Return, exactly and in full, the lines of the records below starting at the one with "ATOM 33 C C" and ending at the one with "ATOM 53 N N", and no other lines.

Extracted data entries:
Segment Open

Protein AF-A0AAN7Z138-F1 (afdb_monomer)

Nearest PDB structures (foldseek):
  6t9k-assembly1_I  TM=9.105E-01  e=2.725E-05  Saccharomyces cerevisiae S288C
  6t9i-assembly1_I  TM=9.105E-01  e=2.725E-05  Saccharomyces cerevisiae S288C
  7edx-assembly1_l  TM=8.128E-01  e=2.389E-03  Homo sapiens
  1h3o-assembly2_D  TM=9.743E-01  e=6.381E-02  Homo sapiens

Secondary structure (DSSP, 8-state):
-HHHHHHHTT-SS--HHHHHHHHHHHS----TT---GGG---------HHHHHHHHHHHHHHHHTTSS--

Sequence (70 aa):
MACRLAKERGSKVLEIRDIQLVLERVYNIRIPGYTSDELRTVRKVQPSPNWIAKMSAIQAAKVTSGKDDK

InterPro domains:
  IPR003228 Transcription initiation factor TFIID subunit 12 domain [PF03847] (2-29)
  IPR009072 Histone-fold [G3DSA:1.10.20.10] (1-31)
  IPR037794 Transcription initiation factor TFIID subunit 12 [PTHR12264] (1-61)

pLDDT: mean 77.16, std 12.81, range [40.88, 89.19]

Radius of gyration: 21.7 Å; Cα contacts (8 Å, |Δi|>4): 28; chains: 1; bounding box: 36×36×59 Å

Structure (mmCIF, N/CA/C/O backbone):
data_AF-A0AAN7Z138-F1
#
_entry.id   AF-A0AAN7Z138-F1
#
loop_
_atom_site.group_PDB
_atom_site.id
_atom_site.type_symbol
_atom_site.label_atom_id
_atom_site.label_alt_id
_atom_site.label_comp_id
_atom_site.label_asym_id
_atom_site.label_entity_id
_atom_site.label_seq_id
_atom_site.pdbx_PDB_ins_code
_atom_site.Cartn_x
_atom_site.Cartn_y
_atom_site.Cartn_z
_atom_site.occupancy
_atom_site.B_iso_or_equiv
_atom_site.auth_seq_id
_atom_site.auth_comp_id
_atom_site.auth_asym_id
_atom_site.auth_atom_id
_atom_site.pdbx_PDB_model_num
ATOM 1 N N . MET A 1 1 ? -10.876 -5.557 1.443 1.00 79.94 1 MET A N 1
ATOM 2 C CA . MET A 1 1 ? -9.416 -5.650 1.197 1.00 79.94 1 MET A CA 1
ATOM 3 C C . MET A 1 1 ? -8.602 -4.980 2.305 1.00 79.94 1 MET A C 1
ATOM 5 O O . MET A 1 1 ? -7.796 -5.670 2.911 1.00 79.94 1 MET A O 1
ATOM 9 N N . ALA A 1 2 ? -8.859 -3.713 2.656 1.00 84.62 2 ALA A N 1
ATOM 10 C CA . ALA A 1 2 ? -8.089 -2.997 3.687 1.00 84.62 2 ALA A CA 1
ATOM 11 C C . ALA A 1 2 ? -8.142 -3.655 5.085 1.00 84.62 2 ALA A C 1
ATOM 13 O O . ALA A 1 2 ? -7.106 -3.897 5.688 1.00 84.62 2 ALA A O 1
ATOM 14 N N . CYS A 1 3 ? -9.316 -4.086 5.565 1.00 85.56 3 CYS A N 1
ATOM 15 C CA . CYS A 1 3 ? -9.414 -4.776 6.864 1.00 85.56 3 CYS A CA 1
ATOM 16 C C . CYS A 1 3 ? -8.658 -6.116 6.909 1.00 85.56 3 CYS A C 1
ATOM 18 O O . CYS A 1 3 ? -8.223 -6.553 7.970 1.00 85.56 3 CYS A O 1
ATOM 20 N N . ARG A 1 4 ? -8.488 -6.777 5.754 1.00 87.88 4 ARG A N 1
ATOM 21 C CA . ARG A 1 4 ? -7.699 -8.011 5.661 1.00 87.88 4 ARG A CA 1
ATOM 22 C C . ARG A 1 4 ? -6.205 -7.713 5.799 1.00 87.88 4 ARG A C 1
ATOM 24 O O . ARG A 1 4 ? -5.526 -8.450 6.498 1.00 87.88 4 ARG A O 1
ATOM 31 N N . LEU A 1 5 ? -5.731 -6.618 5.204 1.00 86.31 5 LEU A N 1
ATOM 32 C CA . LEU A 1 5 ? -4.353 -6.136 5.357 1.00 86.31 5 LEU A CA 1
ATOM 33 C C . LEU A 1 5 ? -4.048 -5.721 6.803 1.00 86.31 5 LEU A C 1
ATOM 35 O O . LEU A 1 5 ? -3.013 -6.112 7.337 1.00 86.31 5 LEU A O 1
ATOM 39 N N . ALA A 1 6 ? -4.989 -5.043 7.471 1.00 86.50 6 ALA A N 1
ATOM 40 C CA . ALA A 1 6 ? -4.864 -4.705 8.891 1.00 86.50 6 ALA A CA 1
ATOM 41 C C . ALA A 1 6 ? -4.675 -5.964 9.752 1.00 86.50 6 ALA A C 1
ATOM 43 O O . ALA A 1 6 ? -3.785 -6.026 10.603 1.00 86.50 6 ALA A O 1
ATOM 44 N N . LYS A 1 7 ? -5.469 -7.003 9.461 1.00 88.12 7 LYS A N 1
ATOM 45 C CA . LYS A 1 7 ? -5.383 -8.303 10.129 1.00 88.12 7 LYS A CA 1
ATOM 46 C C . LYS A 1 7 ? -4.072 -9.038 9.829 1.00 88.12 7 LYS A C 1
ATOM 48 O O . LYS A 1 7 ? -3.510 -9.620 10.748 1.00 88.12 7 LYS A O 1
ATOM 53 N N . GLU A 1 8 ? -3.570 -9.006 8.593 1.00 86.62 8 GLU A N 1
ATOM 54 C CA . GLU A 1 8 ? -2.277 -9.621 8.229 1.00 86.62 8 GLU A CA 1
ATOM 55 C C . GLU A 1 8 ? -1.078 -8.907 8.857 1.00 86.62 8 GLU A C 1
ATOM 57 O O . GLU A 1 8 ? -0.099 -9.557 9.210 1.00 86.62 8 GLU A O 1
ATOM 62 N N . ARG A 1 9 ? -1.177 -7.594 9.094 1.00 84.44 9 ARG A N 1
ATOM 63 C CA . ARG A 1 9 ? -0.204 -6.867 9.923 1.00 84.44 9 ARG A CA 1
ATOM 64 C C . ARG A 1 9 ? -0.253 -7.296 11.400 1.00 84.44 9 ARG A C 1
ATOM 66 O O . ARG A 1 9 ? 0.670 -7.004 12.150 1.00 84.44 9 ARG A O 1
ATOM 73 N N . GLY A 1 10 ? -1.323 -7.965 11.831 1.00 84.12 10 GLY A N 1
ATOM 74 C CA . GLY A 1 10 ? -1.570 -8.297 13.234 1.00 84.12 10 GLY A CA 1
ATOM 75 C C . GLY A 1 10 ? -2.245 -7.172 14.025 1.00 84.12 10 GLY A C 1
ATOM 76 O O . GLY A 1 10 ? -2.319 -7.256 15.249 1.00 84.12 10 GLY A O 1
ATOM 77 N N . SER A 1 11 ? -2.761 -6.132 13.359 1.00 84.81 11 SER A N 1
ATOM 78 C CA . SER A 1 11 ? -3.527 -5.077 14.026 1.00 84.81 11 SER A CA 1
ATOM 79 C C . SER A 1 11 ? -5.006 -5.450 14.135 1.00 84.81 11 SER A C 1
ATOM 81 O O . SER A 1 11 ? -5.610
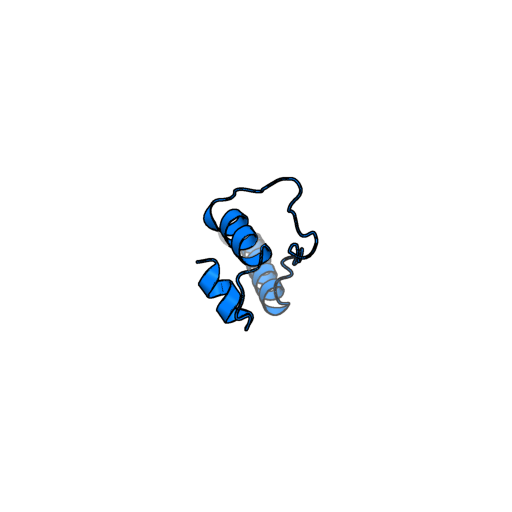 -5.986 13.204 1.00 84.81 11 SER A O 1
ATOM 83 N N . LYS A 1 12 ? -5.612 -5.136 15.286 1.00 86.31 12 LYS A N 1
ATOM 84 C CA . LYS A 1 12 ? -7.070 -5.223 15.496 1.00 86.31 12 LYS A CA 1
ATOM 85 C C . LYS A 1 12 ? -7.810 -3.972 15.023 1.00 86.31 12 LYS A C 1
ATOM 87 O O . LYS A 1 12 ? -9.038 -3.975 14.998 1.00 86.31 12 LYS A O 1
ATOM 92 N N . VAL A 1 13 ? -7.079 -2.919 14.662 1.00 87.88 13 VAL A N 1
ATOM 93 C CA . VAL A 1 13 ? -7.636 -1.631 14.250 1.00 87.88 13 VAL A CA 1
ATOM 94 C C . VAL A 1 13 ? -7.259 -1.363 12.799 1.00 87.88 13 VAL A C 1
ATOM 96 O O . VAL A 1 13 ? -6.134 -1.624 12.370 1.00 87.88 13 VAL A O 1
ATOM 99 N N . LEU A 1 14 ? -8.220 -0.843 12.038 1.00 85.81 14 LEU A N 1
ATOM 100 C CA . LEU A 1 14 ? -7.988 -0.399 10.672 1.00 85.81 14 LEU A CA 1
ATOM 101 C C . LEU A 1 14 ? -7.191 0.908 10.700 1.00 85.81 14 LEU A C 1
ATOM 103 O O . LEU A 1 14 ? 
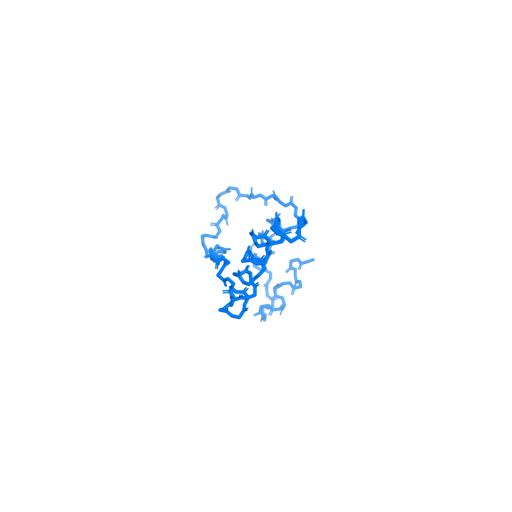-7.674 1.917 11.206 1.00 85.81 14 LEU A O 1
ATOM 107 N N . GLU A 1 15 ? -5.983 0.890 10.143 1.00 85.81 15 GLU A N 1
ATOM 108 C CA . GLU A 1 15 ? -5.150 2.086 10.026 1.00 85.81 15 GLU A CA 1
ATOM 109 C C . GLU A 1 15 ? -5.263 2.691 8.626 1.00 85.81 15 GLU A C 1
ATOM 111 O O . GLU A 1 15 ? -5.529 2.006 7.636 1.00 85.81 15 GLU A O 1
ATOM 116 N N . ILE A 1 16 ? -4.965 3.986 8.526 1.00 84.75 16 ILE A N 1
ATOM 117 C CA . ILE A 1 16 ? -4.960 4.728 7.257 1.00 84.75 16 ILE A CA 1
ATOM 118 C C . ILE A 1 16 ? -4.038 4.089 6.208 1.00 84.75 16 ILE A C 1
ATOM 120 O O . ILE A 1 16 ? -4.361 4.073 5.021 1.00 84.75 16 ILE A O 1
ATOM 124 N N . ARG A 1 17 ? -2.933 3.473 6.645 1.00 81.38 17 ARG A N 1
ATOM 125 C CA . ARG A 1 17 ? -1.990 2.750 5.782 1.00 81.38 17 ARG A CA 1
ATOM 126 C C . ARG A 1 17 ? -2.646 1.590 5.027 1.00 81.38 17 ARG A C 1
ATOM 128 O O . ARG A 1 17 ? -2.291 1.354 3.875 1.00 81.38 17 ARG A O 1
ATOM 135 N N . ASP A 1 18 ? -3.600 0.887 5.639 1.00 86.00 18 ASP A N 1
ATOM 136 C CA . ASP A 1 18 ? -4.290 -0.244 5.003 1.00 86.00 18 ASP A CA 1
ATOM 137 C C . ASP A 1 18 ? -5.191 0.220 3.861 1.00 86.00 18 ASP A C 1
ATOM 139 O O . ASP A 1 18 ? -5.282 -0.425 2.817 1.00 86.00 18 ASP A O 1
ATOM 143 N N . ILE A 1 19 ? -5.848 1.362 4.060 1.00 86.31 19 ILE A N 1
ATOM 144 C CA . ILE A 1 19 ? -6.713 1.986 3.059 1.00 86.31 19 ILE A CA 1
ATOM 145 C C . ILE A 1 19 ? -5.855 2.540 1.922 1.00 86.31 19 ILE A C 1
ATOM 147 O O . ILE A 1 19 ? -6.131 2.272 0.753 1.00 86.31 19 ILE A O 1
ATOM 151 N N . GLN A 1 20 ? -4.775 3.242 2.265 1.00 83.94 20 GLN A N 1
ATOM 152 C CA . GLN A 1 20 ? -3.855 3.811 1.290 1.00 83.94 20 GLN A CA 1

Segment Closed

» **Result of the exercise**
ATOM 33 C C . LEU A 1 5 ? -4.048 -5.721 6.803 1.00 86.31 5 LEU A C 1
ATOM 35 O O . LEU A 1 5 ? -3.013 -6.112 7.337 1.00 86.31 5 LEU A O 1
ATOM 39 N N . ALA A 1 6 ? -4.989 -5.043 7.471 1.00 86.50 6 ALA A N 1
ATOM 40 C CA . ALA A 1 6 ? -4.864 -4.705 8.891 1.00 86.50 6 ALA A CA 1
ATOM 41 C C . ALA A 1 6 ? -4.675 -5.964 9.752 1.00 86.50 6 ALA A C 1
ATOM 43 O O . ALA A 1 6 ? -3.785 -6.026 10.603 1.00 86.50 6 ALA A O 1
ATOM 44 N N . LYS A 1 7 ? -5.469 -7.003 9.461 1.00 88.12 7 LYS A N 1
ATOM 45 C CA . LYS A 1 7 ? -5.383 -8.303 10.129 1.00 88.12 7 LYS A CA 1
ATOM 46 C C . LYS A 1 7 ? -4.072 -9.038 9.829 1.00 88.12 7 LYS A C 1
ATOM 48 O O . LYS A 1 7 ? -3.510 -9.620 10.748 1.00 88.12 7 LYS A O 1
ATOM 53 N N . GLU A 1 8 ? -3.570 -9.006 8.593 1.00 86.62 8 GLU A N 1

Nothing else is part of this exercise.